▶ _What this task involves_
Take the records below and retype them line by line, from the first line through the one containing "ATOM 45 C C"; stop there.

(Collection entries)
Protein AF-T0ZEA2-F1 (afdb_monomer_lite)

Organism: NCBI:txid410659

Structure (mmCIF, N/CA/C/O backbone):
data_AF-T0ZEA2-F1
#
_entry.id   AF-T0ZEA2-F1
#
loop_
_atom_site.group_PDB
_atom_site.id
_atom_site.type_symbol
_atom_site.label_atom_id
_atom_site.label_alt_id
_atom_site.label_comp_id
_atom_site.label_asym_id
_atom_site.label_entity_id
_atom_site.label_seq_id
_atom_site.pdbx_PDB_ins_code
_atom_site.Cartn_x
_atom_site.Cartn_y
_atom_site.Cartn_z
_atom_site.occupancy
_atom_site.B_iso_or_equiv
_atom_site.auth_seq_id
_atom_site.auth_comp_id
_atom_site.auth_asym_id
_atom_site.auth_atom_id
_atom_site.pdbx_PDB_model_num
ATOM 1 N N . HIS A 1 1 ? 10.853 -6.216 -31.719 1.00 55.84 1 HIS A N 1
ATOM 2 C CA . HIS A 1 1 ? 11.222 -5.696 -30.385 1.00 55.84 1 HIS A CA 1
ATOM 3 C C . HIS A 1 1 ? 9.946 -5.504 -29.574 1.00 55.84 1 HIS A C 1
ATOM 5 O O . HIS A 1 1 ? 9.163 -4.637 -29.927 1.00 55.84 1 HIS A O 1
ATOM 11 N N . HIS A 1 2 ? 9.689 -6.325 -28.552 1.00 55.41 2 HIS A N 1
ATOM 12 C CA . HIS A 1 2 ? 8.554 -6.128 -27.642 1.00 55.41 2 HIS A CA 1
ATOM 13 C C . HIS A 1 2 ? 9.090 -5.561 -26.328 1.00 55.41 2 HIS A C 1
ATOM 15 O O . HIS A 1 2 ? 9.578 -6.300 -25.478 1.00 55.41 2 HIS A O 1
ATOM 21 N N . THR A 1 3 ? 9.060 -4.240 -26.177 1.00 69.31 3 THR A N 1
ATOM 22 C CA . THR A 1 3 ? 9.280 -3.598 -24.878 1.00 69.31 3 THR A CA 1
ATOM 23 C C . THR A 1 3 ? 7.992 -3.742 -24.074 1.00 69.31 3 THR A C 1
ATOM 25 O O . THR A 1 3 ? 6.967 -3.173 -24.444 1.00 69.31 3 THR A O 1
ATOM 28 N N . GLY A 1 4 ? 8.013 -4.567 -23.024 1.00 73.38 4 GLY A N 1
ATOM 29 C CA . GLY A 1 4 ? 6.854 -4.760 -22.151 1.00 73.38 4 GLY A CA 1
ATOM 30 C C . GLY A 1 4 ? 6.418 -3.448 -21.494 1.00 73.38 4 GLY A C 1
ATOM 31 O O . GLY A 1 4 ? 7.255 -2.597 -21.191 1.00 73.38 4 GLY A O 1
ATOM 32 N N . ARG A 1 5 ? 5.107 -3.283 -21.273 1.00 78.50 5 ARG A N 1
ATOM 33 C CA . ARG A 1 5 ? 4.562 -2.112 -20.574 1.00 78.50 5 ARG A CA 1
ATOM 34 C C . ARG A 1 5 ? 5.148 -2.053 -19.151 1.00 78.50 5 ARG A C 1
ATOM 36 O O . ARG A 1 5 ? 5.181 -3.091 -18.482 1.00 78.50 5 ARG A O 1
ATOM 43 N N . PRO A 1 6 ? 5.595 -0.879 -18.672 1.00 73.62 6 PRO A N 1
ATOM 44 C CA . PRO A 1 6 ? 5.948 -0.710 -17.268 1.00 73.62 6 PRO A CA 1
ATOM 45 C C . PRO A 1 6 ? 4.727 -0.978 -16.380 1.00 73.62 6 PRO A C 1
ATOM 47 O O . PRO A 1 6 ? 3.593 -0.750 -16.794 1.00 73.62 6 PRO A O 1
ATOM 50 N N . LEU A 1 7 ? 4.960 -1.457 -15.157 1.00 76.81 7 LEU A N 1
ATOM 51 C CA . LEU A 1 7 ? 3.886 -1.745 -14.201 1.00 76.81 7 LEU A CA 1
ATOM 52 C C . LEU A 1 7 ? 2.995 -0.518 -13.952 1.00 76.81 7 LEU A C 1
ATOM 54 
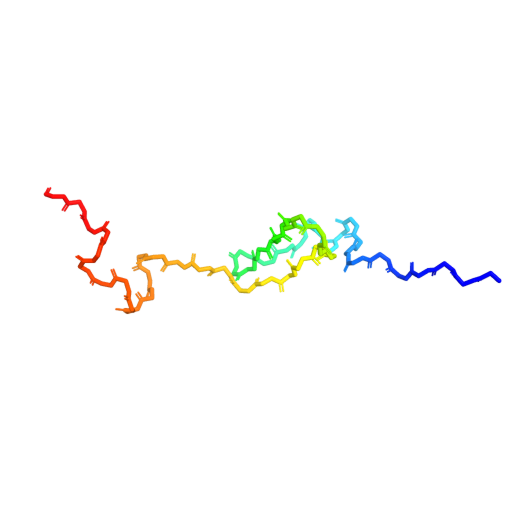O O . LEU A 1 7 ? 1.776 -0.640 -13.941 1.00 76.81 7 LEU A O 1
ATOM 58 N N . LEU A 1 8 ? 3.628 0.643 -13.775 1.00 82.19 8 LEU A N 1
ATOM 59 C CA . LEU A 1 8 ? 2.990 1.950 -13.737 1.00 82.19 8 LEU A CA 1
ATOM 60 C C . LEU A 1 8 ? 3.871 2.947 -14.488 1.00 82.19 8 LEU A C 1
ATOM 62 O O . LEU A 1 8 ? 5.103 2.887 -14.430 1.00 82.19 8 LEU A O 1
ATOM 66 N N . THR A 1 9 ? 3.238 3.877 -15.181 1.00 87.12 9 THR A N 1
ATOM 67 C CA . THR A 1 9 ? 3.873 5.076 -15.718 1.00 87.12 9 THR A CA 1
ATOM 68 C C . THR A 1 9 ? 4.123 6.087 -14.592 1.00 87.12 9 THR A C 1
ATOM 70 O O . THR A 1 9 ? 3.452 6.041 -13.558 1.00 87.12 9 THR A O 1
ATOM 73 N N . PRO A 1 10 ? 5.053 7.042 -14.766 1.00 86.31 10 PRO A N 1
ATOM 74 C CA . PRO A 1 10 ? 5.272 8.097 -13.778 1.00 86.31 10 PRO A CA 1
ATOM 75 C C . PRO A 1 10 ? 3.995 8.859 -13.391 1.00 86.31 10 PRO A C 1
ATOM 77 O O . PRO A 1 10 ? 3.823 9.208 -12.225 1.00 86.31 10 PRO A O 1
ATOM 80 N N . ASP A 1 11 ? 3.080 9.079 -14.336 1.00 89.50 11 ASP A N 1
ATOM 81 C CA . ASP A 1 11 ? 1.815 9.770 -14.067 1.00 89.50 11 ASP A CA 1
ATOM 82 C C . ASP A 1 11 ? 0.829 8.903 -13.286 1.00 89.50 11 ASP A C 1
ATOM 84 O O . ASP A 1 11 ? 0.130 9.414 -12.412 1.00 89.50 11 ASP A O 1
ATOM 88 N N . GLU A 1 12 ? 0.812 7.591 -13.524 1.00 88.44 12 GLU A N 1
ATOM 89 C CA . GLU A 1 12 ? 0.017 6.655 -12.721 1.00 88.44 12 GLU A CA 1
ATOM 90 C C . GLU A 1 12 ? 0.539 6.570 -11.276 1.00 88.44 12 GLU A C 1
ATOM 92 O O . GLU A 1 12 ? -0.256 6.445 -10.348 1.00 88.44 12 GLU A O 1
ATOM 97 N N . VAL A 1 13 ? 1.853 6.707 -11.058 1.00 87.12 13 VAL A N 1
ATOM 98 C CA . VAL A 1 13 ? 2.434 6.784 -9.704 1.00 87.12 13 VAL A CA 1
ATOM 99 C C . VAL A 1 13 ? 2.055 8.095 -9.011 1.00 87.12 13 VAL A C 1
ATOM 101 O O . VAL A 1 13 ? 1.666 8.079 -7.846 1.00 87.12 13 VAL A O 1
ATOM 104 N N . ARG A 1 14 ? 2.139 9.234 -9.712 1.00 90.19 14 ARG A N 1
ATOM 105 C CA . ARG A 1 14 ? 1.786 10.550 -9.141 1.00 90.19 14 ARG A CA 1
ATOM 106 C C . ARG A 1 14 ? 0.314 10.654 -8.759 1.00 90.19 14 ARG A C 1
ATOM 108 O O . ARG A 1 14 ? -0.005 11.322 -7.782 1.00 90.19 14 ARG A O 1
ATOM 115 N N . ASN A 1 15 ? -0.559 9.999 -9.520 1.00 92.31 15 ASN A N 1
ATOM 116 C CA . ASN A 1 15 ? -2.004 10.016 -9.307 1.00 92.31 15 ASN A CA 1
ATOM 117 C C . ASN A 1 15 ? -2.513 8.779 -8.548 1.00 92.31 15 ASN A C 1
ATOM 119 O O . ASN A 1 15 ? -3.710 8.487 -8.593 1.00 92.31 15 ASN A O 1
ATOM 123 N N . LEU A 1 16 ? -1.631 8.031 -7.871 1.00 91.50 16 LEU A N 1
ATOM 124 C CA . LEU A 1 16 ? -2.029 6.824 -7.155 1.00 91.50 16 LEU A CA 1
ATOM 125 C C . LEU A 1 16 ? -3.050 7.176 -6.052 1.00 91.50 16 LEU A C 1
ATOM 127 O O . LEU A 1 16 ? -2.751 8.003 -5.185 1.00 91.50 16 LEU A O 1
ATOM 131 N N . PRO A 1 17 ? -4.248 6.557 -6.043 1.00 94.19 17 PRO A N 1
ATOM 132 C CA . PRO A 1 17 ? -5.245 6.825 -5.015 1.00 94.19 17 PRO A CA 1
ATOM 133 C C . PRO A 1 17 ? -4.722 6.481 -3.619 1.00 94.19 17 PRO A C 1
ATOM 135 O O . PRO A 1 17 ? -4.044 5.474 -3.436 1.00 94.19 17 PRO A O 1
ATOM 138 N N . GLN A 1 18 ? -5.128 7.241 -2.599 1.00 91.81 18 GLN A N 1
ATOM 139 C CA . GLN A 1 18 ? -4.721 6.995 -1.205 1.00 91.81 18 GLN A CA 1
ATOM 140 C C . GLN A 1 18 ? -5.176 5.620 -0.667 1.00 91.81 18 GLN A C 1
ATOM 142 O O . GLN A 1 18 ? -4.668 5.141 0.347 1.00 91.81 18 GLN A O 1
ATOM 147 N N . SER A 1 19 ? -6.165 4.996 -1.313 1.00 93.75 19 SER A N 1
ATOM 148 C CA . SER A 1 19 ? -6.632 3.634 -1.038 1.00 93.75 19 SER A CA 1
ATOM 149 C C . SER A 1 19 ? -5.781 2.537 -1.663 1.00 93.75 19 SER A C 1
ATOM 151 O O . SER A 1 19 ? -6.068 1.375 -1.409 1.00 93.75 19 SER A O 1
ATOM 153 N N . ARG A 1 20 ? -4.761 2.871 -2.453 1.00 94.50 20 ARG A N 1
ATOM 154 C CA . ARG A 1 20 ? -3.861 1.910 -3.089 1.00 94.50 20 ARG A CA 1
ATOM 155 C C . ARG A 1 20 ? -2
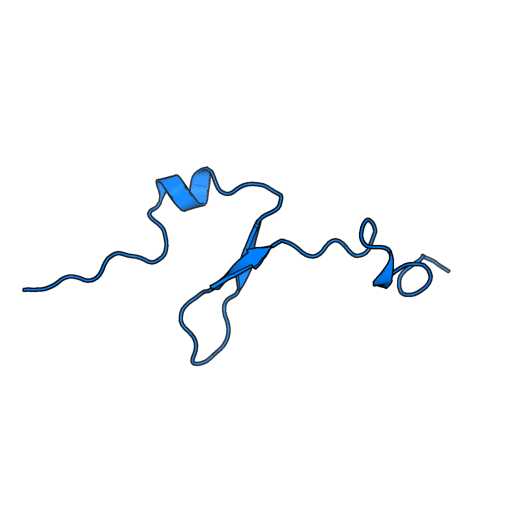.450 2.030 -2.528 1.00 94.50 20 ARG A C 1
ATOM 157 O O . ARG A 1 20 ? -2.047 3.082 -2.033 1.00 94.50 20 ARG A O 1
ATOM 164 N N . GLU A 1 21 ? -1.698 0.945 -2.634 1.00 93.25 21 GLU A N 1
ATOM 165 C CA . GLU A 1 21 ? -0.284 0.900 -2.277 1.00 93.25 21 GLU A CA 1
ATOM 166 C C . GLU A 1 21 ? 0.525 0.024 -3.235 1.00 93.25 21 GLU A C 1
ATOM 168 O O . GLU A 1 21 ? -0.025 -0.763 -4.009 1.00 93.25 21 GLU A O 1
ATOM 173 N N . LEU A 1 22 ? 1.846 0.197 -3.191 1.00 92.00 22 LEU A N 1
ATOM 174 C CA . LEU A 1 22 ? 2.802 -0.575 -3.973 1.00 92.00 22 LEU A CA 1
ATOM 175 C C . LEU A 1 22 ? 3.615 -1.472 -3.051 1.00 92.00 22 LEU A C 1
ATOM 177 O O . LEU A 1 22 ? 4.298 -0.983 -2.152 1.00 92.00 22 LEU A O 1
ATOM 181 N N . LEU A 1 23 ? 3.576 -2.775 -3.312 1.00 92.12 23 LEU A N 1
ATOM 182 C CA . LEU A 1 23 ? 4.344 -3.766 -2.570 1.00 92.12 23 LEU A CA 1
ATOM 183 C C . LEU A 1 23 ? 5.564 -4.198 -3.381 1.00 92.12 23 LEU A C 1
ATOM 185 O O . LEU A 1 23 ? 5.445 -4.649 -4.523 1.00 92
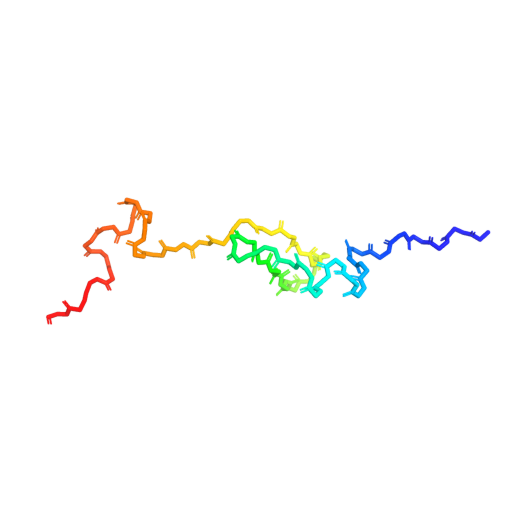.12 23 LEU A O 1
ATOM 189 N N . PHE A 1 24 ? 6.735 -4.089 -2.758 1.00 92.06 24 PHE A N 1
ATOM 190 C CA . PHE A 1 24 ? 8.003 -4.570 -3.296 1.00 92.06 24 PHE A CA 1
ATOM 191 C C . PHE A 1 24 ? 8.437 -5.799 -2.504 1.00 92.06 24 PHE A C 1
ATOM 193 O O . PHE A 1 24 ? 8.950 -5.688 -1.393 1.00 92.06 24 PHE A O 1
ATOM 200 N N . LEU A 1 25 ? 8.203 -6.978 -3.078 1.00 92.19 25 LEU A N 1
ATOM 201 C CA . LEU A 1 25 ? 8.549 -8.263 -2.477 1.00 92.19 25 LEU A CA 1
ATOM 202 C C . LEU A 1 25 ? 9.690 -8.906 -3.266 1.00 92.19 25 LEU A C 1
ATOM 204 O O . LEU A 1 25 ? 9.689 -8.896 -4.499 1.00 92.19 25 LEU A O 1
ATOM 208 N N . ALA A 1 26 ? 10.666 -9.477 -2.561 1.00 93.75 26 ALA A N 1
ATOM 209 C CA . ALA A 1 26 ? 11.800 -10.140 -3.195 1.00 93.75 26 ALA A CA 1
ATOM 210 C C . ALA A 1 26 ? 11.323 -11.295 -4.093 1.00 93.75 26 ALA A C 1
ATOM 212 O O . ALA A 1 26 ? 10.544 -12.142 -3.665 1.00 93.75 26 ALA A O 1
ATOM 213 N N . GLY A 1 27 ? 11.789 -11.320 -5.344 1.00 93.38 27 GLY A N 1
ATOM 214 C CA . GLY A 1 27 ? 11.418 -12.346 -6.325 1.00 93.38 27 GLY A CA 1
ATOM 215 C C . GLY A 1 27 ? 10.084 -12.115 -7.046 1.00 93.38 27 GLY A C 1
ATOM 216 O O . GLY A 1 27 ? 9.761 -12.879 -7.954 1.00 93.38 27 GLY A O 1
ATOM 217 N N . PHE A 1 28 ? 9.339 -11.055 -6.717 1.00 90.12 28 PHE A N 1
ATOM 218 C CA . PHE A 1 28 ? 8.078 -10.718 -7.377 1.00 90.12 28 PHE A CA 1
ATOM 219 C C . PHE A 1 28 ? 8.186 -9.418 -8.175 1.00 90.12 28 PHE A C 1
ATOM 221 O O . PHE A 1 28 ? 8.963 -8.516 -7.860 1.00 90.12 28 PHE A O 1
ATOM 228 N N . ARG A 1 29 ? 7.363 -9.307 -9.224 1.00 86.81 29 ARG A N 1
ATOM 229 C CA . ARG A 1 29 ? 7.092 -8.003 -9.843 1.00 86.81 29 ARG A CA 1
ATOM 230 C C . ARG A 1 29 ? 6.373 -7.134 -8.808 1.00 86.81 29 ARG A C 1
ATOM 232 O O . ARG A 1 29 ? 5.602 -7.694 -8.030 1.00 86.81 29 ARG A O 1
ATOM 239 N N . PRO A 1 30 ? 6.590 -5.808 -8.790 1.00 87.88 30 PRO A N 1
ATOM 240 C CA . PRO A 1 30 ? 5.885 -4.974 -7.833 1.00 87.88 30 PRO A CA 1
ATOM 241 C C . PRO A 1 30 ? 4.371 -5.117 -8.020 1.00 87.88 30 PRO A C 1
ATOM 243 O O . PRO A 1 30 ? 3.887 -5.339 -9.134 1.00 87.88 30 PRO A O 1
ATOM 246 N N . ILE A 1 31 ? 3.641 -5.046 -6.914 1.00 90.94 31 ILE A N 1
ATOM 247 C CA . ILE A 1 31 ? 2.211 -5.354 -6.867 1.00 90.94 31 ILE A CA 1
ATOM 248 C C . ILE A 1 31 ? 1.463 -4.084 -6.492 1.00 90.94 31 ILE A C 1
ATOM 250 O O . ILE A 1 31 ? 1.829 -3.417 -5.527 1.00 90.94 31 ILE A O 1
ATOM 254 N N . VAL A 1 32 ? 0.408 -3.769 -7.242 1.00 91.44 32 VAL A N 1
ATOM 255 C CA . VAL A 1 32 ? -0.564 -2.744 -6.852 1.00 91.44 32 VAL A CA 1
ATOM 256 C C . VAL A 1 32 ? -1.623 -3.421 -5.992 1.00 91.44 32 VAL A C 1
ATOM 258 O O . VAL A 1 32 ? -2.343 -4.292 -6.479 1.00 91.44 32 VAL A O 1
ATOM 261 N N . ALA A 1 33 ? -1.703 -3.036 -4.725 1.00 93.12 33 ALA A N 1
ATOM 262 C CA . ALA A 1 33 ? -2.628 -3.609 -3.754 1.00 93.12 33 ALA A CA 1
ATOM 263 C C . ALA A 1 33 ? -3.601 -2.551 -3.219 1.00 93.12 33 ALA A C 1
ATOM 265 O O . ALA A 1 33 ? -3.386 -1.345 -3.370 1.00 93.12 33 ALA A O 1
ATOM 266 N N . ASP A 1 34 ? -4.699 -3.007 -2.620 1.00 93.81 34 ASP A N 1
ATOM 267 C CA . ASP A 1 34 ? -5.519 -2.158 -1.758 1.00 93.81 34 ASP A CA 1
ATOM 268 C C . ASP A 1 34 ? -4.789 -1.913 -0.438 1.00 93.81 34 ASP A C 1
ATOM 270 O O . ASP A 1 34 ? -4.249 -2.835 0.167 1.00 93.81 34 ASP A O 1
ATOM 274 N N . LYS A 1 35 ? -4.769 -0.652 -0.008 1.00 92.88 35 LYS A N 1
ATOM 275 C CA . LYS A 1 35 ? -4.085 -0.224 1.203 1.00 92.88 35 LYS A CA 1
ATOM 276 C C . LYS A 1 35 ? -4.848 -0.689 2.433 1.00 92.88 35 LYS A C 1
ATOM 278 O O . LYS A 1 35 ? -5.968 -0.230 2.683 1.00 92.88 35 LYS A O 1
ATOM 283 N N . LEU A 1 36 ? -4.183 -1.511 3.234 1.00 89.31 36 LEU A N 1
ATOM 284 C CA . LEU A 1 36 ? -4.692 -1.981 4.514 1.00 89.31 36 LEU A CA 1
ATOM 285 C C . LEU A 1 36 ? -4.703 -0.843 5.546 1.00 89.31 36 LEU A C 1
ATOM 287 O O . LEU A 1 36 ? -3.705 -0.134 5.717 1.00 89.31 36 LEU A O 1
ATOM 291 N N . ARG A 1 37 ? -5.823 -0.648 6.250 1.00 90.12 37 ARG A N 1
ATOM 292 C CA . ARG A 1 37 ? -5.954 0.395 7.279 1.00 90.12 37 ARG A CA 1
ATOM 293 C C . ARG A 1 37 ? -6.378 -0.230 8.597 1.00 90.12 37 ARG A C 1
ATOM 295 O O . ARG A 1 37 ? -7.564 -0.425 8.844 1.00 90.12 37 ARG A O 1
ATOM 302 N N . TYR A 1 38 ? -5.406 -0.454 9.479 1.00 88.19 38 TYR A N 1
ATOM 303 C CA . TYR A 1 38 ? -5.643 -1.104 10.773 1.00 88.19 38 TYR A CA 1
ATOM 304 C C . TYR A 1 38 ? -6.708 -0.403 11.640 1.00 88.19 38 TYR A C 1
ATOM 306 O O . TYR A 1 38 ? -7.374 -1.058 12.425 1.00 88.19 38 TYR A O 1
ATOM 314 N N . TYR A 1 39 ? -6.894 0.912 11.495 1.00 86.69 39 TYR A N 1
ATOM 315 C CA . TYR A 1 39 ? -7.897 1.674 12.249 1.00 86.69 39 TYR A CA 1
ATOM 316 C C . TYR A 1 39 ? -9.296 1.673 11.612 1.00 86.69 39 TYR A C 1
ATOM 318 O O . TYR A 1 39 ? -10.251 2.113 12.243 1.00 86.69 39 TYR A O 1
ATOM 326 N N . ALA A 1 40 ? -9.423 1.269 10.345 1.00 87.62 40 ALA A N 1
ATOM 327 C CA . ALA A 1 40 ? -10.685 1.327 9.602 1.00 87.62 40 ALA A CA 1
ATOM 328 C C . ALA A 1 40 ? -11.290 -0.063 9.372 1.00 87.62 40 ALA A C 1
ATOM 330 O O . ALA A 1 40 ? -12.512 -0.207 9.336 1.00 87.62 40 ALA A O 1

▶ _Task answer_
Protein AF-T0ZEA2-F1 (afdb_monomer_lite)

Organism: NCBI:txid410659

Structure (mmCIF, N/CA/C/O backbone):
data_AF-T0ZEA2-F1
#
_entry.id   AF-T0ZEA2-F1
#
loop_
_atom_site.group_PDB
_atom_site.id
_atom_site.type_symbol
_atom_site.label_atom_id
_atom_site.label_alt_id
_atom_site.label_comp_id
_atom_site.label_asym_id
_atom_site.label_entity_id
_atom_site.label_seq_id
_atom_site.pdbx_PDB_ins_code
_atom_site.Cartn_x
_atom_site.Cartn_y
_atom_site.Cartn_z
_atom_site.occupancy
_atom_site.B_iso_or_equiv
_atom_site.auth_seq_id
_atom_site.auth_comp_id
_atom_site.auth_asym_id
_atom_site.auth_atom_id
_atom_site.pdbx_PDB_model_num
ATOM 1 N N . HIS A 1 1 ? 10.853 -6.216 -31.719 1.00 55.84 1 HIS A N 1
ATOM 2 C CA . HIS A 1 1 ? 11.222 -5.696 -30.385 1.00 55.84 1 HIS A CA 1
ATOM 3 C C . HIS A 1 1 ? 9.946 -5.504 -29.574 1.00 55.84 1 HIS A C 1
ATOM 5 O O . HIS A 1 1 ? 9.163 -4.637 -29.927 1.00 55.84 1 HIS A O 1
ATOM 11 N N . HIS A 1 2 ? 9.689 -6.325 -28.552 1.00 55.41 2 HIS A N 1
ATOM 12 C CA . HIS A 1 2 ? 8.554 -6.128 -27.642 1.00 55.41 2 HIS A CA 1
ATOM 13 C C . HIS A 1 2 ? 9.090 -5.561 -26.328 1.00 55.41 2 HIS A C 1
ATOM 15 O O . HIS A 1 2 ? 9.578 -6.300 -25.478 1.00 55.41 2 HIS A O 1
ATOM 21 N N . THR A 1 3 ? 9.060 -4.240 -26.177 1.00 69.31 3 THR A N 1
ATOM 22 C CA . THR A 1 3 ? 9.280 -3.598 -24.878 1.00 69.31 3 THR A CA 1
ATOM 23 C C . THR A 1 3 ? 7.992 -3.742 -24.074 1.00 69.31 3 THR A C 1
ATOM 25 O O . THR A 1 3 ? 6.967 -3.173 -24.444 1.00 69.31 3 THR A O 1
ATOM 28 N N . GLY A 1 4 ? 8.013 -4.567 -23.024 1.00 73.38 4 GLY A N 1
ATOM 29 C CA . GLY A 1 4 ? 6.854 -4.760 -22.151 1.00 73.38 4 GLY A CA 1
ATOM 30 C C . GLY A 1 4 ? 6.418 -3.448 -21.494 1.00 73.38 4 GLY A C 1
ATOM 31 O O . GLY A 1 4 ? 7.255 -2.597 -21.191 1.00 73.38 4 GLY A O 1
ATOM 32 N N . ARG A 1 5 ? 5.107 -3.283 -21.273 1.00 78.50 5 ARG A N 1
ATOM 33 C CA . ARG A 1 5 ? 4.562 -2.112 -20.574 1.00 78.50 5 ARG A CA 1
ATOM 34 C C . ARG A 1 5 ? 5.148 -2.053 -19.151 1.00 78.50 5 ARG A C 1
ATOM 36 O O . ARG A 1 5 ? 5.181 -3.091 -18.482 1.00 78.50 5 ARG A O 1
ATOM 43 N N . PRO A 1 6 ? 5.595 -0.879 -18.672 1.00 73.62 6 PRO A N 1
ATOM 44 C CA . PRO A 1 6 ? 5.948 -0.710 -17.268 1.00 73.62 6 PRO A CA 1
ATOM 45 C C . PRO A 1 6 ? 4.727 -0.978 -16.380 1.00 73.62 6 PRO A C 1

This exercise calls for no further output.